**Problem to solve**
Transcribe exactly everything in the data below from the line containing "ATOM 183 C C" down to the line containing "ATOM 210 N N", both lines included and nothing further.

Top of Record set

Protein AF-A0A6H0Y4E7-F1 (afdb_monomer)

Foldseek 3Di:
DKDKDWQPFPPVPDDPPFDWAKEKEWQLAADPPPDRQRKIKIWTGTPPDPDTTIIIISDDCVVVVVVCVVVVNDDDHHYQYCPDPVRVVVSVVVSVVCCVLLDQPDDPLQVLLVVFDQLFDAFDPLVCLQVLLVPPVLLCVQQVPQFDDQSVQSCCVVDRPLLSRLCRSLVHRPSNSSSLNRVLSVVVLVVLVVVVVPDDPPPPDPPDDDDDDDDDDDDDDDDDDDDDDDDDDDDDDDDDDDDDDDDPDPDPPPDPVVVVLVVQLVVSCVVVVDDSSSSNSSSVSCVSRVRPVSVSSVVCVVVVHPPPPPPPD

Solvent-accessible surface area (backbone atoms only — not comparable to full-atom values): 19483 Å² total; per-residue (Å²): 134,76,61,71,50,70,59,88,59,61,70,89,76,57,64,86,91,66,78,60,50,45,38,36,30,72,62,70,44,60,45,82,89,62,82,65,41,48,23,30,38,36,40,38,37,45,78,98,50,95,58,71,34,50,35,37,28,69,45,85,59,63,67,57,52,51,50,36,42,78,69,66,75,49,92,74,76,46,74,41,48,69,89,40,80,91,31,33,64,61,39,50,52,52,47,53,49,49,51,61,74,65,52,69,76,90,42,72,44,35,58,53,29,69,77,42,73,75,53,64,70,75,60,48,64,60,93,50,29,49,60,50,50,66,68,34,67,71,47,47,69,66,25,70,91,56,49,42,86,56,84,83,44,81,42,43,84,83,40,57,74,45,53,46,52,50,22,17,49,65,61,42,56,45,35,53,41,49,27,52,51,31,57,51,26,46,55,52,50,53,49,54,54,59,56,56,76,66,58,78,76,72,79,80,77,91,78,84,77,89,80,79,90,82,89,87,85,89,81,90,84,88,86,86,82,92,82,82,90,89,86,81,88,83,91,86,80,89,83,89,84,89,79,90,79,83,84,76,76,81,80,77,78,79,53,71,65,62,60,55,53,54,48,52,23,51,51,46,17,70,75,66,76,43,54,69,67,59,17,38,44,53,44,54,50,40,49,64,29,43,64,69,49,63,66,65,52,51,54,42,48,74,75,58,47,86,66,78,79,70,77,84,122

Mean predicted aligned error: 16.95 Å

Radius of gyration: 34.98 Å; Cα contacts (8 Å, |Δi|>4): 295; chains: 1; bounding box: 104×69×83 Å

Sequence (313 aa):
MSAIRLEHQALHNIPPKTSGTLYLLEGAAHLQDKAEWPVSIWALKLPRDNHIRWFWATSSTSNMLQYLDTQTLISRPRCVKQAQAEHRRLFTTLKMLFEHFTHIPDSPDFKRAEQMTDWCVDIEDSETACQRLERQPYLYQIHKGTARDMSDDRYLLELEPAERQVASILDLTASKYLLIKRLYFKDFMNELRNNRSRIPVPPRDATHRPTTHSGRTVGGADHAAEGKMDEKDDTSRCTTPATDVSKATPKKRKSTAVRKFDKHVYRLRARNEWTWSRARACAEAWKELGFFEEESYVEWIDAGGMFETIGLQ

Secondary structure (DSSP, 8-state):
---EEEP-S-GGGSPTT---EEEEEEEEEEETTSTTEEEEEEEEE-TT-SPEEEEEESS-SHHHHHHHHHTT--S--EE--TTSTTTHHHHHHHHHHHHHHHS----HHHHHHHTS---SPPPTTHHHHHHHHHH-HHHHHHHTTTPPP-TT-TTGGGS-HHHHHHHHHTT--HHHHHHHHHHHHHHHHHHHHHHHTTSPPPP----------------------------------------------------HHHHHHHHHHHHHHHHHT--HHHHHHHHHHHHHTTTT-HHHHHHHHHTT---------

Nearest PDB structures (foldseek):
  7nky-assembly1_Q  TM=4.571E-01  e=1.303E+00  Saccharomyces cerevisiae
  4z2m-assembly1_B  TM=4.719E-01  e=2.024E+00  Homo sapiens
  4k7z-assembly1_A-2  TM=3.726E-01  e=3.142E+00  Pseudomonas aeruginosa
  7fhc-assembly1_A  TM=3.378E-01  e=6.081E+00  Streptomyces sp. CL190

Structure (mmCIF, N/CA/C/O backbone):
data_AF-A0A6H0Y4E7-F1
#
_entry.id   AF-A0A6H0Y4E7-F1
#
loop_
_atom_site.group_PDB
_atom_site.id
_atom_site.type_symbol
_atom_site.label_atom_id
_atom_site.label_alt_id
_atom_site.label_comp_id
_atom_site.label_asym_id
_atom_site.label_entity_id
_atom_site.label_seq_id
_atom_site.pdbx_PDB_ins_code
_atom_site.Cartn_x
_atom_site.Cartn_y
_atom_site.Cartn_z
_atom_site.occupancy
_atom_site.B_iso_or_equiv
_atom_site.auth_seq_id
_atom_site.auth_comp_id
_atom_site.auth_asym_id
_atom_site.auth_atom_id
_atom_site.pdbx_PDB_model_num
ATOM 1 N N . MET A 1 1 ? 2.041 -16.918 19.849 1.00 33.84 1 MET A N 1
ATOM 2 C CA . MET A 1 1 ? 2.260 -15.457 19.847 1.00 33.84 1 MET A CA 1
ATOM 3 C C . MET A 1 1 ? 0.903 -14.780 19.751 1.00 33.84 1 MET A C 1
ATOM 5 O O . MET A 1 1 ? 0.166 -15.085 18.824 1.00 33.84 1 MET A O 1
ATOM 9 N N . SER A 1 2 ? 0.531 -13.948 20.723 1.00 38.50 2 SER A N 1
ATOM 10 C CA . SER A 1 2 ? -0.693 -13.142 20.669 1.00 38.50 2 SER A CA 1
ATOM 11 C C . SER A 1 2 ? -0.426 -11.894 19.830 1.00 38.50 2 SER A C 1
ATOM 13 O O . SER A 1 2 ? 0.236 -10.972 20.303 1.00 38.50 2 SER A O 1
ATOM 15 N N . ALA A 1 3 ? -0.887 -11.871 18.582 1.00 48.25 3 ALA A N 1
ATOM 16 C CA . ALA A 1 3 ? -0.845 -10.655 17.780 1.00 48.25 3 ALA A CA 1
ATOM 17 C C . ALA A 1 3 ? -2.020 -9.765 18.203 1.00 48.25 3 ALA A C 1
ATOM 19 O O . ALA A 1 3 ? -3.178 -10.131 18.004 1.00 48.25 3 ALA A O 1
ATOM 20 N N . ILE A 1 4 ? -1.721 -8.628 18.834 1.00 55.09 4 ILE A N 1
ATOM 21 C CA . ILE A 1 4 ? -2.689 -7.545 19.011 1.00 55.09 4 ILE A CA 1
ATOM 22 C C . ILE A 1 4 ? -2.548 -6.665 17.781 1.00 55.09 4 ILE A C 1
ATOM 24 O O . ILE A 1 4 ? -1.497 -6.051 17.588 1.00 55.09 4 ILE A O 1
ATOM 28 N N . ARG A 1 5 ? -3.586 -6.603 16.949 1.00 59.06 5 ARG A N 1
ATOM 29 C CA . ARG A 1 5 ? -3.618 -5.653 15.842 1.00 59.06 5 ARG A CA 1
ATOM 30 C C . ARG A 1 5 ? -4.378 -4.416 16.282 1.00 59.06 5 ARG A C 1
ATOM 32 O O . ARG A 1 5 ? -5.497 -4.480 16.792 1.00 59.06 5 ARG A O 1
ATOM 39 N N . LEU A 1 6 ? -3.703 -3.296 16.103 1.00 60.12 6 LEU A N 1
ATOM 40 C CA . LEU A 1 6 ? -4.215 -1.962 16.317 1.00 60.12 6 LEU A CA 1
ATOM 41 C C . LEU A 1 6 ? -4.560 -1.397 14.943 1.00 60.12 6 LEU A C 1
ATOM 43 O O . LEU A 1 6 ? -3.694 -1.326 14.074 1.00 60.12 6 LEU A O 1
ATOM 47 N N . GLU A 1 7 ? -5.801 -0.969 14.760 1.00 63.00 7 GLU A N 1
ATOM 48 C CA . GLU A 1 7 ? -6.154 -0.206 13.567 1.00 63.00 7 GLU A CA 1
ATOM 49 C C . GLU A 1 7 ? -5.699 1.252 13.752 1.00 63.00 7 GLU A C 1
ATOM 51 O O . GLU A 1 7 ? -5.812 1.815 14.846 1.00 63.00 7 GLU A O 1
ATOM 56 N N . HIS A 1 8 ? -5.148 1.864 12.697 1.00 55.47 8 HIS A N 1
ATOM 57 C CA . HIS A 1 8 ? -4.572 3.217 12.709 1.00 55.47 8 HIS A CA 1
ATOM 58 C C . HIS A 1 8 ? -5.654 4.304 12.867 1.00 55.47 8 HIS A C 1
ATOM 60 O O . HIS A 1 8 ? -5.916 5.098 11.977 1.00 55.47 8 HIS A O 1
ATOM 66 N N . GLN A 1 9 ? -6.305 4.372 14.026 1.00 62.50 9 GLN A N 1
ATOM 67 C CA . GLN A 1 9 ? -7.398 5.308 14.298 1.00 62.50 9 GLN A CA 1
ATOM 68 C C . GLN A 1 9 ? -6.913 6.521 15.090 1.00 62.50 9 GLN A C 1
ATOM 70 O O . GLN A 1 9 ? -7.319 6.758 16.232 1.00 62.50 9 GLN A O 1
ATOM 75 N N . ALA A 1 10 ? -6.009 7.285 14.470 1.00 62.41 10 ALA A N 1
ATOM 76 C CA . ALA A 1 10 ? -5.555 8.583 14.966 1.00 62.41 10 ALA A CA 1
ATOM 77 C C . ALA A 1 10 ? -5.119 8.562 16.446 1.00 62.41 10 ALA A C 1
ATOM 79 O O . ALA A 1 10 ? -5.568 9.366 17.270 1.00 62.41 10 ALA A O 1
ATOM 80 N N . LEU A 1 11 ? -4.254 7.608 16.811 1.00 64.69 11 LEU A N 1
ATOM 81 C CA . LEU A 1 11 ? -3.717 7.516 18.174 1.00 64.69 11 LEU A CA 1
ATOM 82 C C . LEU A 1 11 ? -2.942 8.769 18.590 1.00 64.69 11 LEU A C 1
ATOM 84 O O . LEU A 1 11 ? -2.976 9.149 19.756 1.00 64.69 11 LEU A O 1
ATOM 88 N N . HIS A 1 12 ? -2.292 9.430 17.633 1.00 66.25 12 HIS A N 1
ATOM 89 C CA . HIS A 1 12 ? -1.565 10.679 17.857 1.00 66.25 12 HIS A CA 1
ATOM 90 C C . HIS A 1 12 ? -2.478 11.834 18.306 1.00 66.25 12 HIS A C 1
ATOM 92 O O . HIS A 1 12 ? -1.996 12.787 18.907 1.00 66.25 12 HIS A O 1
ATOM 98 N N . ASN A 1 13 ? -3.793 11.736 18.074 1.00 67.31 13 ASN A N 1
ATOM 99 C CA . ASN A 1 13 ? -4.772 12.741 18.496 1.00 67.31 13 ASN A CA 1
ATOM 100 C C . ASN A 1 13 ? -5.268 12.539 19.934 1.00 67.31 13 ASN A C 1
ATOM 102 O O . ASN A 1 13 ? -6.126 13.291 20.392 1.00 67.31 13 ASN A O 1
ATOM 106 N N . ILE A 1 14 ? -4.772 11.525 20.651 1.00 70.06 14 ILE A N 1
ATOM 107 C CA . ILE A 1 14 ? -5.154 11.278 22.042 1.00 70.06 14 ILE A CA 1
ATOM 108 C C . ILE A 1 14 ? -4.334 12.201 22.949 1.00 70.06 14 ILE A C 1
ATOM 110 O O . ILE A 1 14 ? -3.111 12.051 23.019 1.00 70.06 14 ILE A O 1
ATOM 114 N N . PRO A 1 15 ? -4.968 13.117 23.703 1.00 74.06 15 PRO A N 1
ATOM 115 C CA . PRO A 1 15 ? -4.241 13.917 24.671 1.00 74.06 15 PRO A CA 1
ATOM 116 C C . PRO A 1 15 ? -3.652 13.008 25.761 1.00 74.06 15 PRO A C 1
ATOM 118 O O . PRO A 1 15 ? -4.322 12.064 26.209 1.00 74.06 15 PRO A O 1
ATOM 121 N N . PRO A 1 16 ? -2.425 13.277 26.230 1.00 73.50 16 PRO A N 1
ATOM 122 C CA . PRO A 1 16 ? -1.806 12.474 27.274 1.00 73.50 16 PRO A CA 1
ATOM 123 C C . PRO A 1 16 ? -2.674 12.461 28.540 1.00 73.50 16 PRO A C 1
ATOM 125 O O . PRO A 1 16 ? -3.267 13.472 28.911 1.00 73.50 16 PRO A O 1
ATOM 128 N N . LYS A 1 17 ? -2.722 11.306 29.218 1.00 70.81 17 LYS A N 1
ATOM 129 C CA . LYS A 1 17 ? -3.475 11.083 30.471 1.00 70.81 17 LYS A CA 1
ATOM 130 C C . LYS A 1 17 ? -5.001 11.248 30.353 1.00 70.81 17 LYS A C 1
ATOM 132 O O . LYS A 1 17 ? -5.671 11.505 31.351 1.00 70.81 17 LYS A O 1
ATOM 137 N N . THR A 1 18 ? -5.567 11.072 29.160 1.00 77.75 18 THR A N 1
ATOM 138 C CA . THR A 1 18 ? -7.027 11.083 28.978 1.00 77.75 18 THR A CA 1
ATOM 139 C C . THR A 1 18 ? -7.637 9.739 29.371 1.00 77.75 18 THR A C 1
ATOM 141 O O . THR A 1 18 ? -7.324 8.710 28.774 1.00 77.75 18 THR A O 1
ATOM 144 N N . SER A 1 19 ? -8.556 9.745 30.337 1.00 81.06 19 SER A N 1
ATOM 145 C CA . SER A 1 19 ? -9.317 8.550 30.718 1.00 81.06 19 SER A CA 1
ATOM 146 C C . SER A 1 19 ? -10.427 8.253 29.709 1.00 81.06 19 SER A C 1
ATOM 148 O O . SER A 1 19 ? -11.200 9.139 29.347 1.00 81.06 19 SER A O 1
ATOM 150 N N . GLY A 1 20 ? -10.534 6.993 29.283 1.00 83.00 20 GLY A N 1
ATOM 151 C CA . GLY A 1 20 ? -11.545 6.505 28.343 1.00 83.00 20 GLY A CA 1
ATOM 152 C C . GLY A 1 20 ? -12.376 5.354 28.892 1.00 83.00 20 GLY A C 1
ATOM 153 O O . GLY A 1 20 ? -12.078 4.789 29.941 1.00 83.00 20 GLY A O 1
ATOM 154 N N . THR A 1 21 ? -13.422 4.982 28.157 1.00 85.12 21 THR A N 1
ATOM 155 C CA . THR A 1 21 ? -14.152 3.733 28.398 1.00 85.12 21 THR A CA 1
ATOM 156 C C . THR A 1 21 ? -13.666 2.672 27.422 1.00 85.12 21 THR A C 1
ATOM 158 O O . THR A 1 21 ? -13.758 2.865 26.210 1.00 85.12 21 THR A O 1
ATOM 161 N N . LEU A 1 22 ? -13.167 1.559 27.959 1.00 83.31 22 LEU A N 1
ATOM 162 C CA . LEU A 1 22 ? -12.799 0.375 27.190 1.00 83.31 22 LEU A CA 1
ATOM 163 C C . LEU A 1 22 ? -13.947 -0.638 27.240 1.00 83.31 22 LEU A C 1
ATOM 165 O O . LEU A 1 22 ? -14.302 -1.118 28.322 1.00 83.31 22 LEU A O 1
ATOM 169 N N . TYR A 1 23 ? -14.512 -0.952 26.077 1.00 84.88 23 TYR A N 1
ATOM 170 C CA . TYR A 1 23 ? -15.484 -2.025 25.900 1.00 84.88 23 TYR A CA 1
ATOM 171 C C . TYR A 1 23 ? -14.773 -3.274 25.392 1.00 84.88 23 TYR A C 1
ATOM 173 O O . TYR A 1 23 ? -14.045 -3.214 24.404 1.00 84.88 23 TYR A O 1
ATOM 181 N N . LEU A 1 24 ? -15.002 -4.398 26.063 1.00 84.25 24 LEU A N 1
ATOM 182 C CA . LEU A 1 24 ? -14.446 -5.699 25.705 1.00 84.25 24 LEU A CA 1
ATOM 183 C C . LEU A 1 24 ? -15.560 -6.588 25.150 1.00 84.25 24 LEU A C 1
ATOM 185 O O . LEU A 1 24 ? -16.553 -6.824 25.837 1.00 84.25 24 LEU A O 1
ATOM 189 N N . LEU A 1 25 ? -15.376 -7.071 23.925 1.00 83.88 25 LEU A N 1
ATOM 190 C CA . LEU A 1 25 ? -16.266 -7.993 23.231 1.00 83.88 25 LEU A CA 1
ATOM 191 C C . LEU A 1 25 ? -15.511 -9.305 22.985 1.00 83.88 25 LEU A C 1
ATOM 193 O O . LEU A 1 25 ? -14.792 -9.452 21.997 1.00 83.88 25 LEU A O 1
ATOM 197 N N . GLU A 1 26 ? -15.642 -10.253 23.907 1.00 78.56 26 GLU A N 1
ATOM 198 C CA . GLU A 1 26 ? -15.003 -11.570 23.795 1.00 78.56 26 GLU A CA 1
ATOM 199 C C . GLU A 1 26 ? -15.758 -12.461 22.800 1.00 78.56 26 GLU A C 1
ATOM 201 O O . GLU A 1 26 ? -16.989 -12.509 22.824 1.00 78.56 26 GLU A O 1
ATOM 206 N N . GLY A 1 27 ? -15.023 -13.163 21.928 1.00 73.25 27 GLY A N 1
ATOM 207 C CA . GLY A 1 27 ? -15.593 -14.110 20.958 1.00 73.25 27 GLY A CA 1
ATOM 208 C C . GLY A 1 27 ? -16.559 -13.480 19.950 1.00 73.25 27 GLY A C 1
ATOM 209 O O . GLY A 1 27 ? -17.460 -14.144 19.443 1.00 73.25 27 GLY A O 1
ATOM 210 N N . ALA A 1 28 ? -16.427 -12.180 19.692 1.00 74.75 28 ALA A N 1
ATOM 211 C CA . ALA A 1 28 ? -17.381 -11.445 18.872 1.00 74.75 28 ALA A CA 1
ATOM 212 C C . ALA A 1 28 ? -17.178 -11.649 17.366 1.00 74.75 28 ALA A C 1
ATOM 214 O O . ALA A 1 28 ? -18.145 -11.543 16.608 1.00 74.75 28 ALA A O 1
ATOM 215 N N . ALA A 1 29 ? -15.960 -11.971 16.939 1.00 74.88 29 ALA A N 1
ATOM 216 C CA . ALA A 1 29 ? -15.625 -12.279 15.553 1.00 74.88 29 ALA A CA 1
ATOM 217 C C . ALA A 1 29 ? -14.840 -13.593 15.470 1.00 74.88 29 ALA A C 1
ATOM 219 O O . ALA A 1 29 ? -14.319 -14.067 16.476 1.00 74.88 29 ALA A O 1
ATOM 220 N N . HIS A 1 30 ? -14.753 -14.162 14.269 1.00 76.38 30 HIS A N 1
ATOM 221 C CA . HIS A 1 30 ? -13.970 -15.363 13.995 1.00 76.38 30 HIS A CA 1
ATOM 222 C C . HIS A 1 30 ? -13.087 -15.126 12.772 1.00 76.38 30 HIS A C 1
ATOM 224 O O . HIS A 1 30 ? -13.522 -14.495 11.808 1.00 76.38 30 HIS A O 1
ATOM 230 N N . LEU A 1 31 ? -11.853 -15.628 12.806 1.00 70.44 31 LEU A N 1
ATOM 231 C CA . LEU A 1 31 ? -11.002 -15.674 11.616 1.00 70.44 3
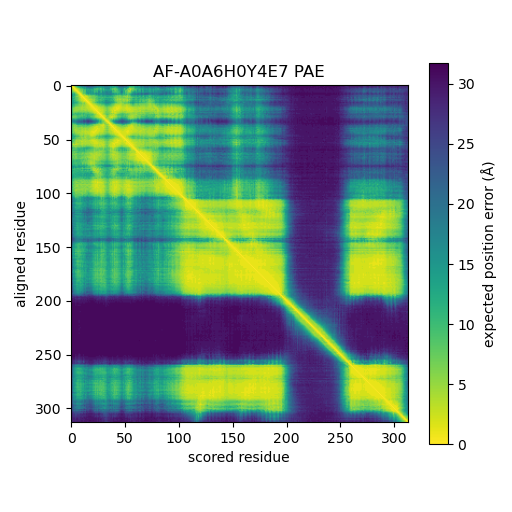1 LEU A CA 1
ATOM 232 C C . LEU A 1 31 ? -11.419 -16.867 10.750 1.00 70.44 31 LEU A C 1
ATOM 234 O O . LEU A 1 31 ? -11.457 -17.997 11.236 1.00 70.44 31 LEU A O 1
ATOM 238 N N . GLN A 1 32 ? -11.719 -16.615 9.473 1.00 64.81 32 GLN A N 1
ATOM 239 C CA . GLN A 1 32 ? -12.162 -17.656 8.534 1.00 64.81 32 GLN A CA 1
ATOM 240 C C . GLN A 1 32 ? -11.060 -18.663 8.176 1.00 64.81 32 GLN A C 1
ATOM 242 O O . GLN A 1 32 ? -11.372 -19.781 7.782 1.00 64.81 32 GLN A O 1
ATOM 247 N N . ASP A 1 33 ? -9.786 -18.305 8.342 1.00 56.19 33 ASP A N 1
ATOM 248 C CA . ASP A 1 33 ? -8.714 -19.010 7.634 1.00 56.19 33 ASP A CA 1
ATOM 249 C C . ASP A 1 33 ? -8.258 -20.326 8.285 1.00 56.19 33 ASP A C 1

Bottom of Record set

**Output for this exercise**
ATOM 183 C C . LEU A 1 24 ? -15.560 -6.588 25.150 1.00 84.25 24 LEU A C 1
ATOM 185 O O . LEU A 1 24 ? -16.553 -6.824 25.837 1.00 84.25 24 LEU A O 1
ATOM 189 N N . LEU A 1 25 ? -15.376 -7.071 23.925 1.00 83.88 25 LEU A N 1
ATOM 190 C CA . LEU A 1 25 ? -16.266 -7.993 23.231 1.00 83.88 25 LEU A CA 1
ATOM 191 C C . LEU A 1 25 ? -15.511 -9.305 22.985 1.00 83.88 25 LEU A C 1
ATOM 193 O O . LEU A 1 25 ? -14.792 -9.452 21.997 1.00 83.88 25 LEU A O 1
ATOM 197 N N . GLU A 1 26 ? -15.642 -10.253 23.907 1.00 78.56 26 GLU A N 1
ATOM 198 C CA . GLU A 1 26 ? -15.003 -11.570 23.795 1.00 78.56 26 GLU A CA 1
ATOM 199 C C . GLU A 1 26 ? -15.758 -12.461 22.800 1.00 78.56 26 GLU A C 1
ATOM 201 O O . GLU A 1 26 ? -16.989 -12.509 22.824 1.00 78.56 26 GLU A O 1
ATOM 206 N N . GLY A 1 27 ? -15.023 -13.163 21.928 1.00 73.25 27 GLY A N 1
ATOM 207 C CA . GLY A 1 27 ? -15.593 -14.110 20.958 1.00 73.25 27 GLY A CA 1
ATOM 208 C C . GLY A 1 27 ? -16.559 -13.480 19.950 1.00 73.25 27 GLY A C 1
ATOM 209 O O . GLY A 1 27 ? -17.460 -14.144 19.443 1.00 73.25 27 GLY A O 1
ATOM 210 N N . ALA A 1 28 ? -16.427 -12.180 19.692 1.00 74.75 28 ALA A N 1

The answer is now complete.